A sensação de medo e insegurança podem ser causados por diversos fatores e situações, sendo que, nem sempre, são identificados de forma clara ou rápida. Ela pode estar presente em comportamentos e circunstâncias provocadas pela liderança (ou com sua permissividade) e se manifestam como:
- Liderança autoritária e microgerenciamento
- Microagressões e discriminação
- Falta de feedback construtivo
- Falta de comunicação aberta e transparente
- Gestão ineficaz de conflitos
- Políticas e práticas injustas
No livro “A vantagem decisiva” de Patrick Lencioni (2021), o autor pontua: “A maior vantagem que qualquer organização pode alcançar é sua saúde organizacional. No entanto, embora seja algo simples, gratuito e acessível, é ignorado pela maioria dos seus líderes”.
Relação de poder
As relações de poder dentro da organização são definidoras do clima estabelecido nele. Seus sinais podem ser percebidos na relação da liderança com os liderados, mas também na relação entre seus gestores.
No caso das ONGs, pode ocorrer alguns agravantes para a segurança psicológica como o caso de:
- Diretorias que são estabelecidas por influência social e não por conhecimento aprofundado da causa defendida pela organização. Isso faz com que as “ordens” sejam delegadas por quem tem mais poder, sem escuta da equipe ou da comunidade atendida.

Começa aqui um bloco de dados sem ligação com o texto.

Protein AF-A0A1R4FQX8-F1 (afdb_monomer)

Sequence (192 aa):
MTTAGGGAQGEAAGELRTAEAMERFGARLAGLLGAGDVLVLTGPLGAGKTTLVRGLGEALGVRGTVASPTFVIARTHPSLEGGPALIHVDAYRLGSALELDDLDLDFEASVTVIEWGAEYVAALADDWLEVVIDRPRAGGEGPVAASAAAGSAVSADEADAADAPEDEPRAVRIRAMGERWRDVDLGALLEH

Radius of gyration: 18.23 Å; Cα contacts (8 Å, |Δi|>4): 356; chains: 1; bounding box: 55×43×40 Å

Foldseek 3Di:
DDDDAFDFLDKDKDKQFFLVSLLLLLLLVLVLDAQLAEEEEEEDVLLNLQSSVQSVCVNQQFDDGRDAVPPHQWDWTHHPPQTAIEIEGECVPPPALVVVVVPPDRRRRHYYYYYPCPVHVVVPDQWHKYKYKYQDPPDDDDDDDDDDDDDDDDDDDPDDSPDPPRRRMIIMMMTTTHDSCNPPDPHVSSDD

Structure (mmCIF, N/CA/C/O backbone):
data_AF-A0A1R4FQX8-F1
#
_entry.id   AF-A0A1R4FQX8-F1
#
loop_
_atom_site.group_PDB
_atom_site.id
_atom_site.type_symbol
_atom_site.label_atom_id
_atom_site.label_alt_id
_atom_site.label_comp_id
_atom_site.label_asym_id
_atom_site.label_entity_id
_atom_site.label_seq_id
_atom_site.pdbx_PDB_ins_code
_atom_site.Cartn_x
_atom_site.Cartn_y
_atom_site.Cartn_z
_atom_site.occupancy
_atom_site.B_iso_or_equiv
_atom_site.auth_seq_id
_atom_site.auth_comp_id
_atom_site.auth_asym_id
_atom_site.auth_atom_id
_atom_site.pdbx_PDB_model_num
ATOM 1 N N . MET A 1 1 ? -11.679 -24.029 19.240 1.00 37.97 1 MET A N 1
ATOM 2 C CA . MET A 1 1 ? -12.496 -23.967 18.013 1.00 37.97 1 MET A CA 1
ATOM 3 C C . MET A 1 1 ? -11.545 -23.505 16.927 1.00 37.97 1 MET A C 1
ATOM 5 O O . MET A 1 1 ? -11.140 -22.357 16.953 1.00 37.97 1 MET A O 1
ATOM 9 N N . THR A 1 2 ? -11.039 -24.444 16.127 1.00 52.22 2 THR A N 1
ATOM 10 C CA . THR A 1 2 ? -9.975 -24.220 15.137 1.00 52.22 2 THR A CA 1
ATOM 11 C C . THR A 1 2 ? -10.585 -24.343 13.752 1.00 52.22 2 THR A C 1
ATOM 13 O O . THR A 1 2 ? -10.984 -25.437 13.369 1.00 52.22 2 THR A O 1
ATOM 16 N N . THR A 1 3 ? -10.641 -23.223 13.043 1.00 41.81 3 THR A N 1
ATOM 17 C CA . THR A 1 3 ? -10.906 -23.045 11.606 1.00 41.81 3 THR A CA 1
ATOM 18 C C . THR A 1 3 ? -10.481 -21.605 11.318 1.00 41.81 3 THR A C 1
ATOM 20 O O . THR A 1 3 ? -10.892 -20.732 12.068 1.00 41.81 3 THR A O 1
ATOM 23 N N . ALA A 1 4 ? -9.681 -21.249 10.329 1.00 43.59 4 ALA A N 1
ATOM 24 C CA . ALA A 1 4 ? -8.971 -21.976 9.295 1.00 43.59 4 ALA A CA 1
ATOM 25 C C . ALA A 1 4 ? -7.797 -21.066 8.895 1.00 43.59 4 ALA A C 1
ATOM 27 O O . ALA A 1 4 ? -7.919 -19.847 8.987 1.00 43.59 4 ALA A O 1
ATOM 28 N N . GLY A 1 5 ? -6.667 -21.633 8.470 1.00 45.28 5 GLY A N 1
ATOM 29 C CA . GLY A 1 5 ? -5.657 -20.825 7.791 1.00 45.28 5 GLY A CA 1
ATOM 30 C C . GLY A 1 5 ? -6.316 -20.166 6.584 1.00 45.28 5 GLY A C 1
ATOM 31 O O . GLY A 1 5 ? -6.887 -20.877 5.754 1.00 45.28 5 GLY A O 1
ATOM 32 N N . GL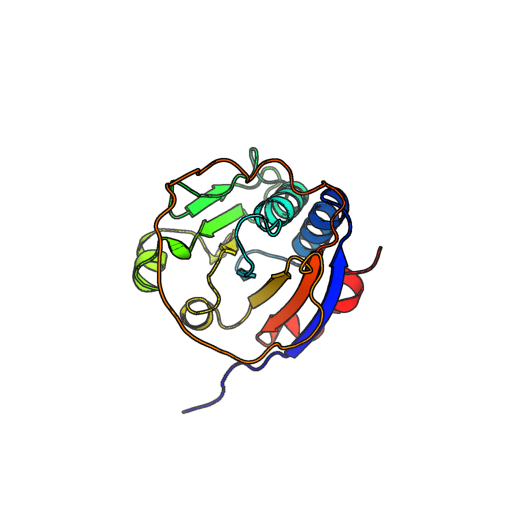Y A 1 6 ? -6.290 -18.833 6.536 1.00 51.09 6 GLY A N 1
ATOM 33 C CA . GLY A 1 6 ? -6.738 -18.056 5.389 1.00 51.09 6 GLY A CA 1
ATOM 34 C C . GLY A 1 6 ? -5.892 -18.448 4.186 1.00 51.09 6 GLY A C 1
ATOM 35 O O . GLY A 1 6 ? -4.763 -17.995 4.034 1.00 51.09 6 GLY A O 1
ATOM 36 N N . GLY A 1 7 ? -6.394 -19.383 3.384 1.00 62.16 7 GLY A N 1
ATOM 37 C CA . GLY A 1 7 ? -5.815 -19.685 2.085 1.00 62.16 7 GLY A CA 1
ATOM 38 C C . GLY A 1 7 ? -6.070 -18.522 1.133 1.00 62.16 7 GLY A C 1
ATOM 39 O O . GLY A 1 7 ? -7.034 -17.776 1.308 1.00 62.16 7 GLY A O 1
ATOM 40 N N . ALA A 1 8 ? -5.216 -18.379 0.120 1.00 72.44 8 ALA A N 1
ATOM 41 C CA . ALA A 1 8 ? -5.464 -17.423 -0.948 1.00 72.44 8 ALA A CA 1
ATOM 42 C C . ALA A 1 8 ? -6.801 -17.749 -1.639 1.00 72.44 8 ALA A C 1
ATOM 44 O O . ALA A 1 8 ? -7.009 -18.880 -2.081 1.00 72.44 8 ALA A O 1
ATOM 45 N N . GLN A 1 9 ? -7.693 -16.762 -1.719 1.00 81.94 9 GLN A N 1
ATOM 46 C CA . GLN A 1 9 ? -9.014 -16.865 -2.354 1.00 81.94 9 GLN A CA 1
ATOM 47 C C . GLN A 1 9 ? -8.967 -16.534 -3.853 1.00 81.94 9 GLN A C 1
ATOM 49 O O . GLN A 1 9 ? -9.889 -16.860 -4.596 1.00 81.94 9 GLN A O 1
ATOM 54 N N . GLY A 1 10 ? -7.870 -15.928 -4.308 1.00 88.12 10 GLY A N 1
ATOM 55 C CA . GLY A 1 10 ? -7.600 -15.612 -5.705 1.00 88.12 10 GLY A CA 1
ATOM 56 C C . GLY A 1 10 ? -6.148 -15.183 -5.892 1.00 88.12 10 GLY A C 1
ATOM 57 O O . GLY A 1 10 ? -5.529 -14.643 -4.975 1.00 88.12 10 GLY A O 1
ATOM 58 N N . GLU A 1 11 ? -5.591 -15.433 -7.073 1.00 95.25 11 GLU A N 1
ATOM 59 C CA . GLU A 1 11 ? -4.257 -14.974 -7.464 1.00 95.25 11 GLU A CA 1
ATOM 60 C C . GLU A 1 11 ? -4.272 -14.572 -8.941 1.00 95.25 11 GLU A C 1
ATOM 62 O O . GLU A 1 11 ? -4.891 -15.245 -9.766 1.00 95.25 11 GLU A O 1
ATOM 67 N N . ALA A 1 12 ? -3.558 -13.501 -9.274 1.00 96.31 12 ALA A N 1
ATOM 68 C CA . ALA A 1 12 ? -3.254 -13.122 -10.647 1.00 96.31 12 ALA A CA 1
ATOM 69 C C . ALA A 1 12 ? -1.778 -12.728 -10.768 1.00 96.31 12 ALA A C 1
ATOM 71 O O . ALA A 1 12 ? -1.153 -12.287 -9.802 1.00 96.31 12 ALA A O 1
ATOM 72 N N . ALA A 1 13 ? -1.209 -12.890 -11.960 1.00 96.25 13 ALA A N 1
ATOM 73 C CA . ALA A 1 13 ? 0.164 -12.502 -12.248 1.00 96.25 13 ALA A CA 1
ATOM 74 C C . ALA A 1 13 ? 0.278 -11.883 -13.643 1.00 96.25 13 ALA A C 1
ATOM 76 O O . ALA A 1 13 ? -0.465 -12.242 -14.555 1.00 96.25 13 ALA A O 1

- Poder de decisão dos fundadores, que muitas vezes possuem muita vontade de fazer as coisas acontecerem, mas pouca formação ou conhecimento em Gestão de Pessoas.

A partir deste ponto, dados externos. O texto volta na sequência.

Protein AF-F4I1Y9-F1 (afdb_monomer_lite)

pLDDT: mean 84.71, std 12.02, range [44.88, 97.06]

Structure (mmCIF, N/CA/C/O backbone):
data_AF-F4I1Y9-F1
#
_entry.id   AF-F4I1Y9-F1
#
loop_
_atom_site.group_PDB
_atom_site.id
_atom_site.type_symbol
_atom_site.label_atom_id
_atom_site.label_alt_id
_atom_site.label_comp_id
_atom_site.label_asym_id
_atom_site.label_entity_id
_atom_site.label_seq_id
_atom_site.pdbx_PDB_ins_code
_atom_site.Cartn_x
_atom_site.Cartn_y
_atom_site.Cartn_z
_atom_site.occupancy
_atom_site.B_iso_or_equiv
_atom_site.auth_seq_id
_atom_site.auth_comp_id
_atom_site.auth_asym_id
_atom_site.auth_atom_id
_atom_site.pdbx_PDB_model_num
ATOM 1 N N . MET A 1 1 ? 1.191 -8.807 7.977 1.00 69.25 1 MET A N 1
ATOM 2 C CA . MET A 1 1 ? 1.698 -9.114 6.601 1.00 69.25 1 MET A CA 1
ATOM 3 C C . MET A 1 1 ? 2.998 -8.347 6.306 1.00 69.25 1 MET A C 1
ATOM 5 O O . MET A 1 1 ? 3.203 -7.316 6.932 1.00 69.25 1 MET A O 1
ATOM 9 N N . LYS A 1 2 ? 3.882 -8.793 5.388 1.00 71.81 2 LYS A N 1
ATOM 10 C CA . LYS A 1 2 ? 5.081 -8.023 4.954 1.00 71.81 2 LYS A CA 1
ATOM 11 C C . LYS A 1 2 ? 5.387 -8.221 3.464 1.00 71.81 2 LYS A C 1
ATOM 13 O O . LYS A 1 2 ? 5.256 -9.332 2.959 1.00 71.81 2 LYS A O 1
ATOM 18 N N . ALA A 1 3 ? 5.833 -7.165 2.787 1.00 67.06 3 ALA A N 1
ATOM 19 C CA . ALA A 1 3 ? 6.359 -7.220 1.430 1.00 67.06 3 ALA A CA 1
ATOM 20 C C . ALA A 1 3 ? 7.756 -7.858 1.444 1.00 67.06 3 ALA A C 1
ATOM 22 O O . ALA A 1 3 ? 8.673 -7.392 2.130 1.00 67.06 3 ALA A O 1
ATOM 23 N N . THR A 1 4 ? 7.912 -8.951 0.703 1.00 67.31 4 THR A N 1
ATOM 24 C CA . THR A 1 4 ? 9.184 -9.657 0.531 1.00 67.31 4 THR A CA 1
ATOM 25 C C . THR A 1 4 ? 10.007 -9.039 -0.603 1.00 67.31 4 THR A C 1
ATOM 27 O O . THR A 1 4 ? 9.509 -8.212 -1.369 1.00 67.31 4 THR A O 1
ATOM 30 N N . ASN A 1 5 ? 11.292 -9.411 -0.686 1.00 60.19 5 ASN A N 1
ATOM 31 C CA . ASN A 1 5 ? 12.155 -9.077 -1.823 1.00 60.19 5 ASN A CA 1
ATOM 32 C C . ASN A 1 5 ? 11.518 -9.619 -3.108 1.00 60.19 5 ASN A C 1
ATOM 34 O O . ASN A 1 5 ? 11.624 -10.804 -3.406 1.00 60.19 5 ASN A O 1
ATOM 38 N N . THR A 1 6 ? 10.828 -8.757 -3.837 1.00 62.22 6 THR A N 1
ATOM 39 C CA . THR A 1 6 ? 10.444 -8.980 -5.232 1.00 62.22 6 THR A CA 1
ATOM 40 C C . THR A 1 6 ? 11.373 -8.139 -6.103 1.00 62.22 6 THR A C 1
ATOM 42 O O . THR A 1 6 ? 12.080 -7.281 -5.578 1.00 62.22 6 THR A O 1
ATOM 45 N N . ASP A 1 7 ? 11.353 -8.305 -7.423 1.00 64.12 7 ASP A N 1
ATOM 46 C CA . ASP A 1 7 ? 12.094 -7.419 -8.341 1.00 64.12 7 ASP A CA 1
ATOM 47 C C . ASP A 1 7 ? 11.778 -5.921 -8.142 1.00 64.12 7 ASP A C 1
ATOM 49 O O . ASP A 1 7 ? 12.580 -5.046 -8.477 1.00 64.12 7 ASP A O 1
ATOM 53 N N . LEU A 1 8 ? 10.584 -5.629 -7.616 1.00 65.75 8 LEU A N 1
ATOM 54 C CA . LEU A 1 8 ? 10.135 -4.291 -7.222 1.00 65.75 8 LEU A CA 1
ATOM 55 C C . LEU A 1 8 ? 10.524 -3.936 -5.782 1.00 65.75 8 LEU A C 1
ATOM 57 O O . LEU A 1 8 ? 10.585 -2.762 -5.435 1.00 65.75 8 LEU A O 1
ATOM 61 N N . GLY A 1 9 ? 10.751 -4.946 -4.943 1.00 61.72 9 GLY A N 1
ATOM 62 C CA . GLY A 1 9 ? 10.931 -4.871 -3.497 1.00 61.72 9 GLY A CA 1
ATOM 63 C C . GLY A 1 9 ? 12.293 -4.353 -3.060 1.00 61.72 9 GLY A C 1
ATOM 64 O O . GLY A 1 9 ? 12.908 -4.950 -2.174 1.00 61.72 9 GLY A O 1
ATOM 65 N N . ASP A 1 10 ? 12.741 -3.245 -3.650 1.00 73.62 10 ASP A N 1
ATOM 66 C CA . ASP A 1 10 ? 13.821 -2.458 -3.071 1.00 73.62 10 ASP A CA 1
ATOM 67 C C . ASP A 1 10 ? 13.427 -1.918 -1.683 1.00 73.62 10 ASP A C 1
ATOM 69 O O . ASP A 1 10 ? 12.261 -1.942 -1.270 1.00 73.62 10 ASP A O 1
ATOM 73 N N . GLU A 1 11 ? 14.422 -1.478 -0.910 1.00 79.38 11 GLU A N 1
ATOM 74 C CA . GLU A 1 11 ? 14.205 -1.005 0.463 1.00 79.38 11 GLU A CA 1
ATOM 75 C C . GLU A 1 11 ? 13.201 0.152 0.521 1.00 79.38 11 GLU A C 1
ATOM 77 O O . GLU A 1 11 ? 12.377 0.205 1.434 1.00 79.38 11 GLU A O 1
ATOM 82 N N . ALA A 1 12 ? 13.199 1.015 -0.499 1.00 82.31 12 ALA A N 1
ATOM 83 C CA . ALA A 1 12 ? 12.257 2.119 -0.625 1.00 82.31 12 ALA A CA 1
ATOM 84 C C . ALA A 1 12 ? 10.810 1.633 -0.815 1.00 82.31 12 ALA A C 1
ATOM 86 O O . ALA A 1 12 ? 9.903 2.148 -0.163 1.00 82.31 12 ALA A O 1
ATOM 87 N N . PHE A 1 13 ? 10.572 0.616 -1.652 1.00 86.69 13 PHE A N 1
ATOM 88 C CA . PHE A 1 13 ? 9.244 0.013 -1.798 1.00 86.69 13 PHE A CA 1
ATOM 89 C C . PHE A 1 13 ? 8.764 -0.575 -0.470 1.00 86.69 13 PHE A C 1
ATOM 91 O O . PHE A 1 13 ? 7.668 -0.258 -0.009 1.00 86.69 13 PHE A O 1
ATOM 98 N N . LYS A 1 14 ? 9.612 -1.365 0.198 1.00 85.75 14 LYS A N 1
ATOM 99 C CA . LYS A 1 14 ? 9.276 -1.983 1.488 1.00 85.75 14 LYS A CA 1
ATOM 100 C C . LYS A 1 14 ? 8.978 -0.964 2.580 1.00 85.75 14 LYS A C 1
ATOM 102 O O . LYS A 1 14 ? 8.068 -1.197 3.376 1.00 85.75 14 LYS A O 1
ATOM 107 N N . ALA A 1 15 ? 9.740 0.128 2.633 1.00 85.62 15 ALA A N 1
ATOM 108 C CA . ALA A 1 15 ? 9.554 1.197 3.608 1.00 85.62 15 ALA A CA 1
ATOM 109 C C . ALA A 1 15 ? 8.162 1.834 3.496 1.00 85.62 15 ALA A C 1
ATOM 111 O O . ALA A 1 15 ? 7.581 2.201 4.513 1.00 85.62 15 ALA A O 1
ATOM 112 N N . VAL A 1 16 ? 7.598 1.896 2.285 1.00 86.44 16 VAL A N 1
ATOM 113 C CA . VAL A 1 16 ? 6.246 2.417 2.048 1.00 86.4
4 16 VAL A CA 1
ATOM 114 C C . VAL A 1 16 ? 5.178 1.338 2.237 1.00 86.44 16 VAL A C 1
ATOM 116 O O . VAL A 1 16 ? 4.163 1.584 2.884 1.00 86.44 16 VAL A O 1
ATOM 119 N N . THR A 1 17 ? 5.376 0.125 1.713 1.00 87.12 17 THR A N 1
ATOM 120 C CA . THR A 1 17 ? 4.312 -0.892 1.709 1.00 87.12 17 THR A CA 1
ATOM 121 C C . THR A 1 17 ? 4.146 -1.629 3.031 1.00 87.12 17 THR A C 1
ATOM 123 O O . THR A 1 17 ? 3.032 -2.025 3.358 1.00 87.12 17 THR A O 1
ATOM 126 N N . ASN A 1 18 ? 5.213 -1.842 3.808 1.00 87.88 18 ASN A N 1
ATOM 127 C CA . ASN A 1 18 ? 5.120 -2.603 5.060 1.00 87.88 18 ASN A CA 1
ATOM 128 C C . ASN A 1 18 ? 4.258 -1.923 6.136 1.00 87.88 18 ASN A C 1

- Estilos de liderança centralizadores ou autoritários e que, por conformidade da diretoria, permanecem no cargo por décadas sem se disponibilizarem a repensar sua forma de agir, já que “tem dado certo” por tanto tempo. Neste caso, quem questiona acaba sendo a pessoa-problema.
- Patrocinadores ou apoiadores financeiros que exigem a forma com que os recursos serão gastos ou manejados, também sem conhecimento do contexto da equipe.
Por onde começar?
A empresa Moodar, que é uma plataforma de Gestão de Saúde Emocional, oferece em seu blog, em um artigo chamado “Programa de Saúde Psicológica: Como criar um do zero”, uma série de sugestões práticas de por onde começar a cultivar um ambiente de trabalho seguro psicologicamente. Dentre as sugestões estão:
- Avaliação inicial de melhoria a serem realizadas
- Educação e conscientização por meio de treinamentos
- Implementar rotinas de feedback e reuniões 1:1:
- Fomentar práticas diárias de diálogo (como a dinâmica de “Como você chega?” para as reuniões)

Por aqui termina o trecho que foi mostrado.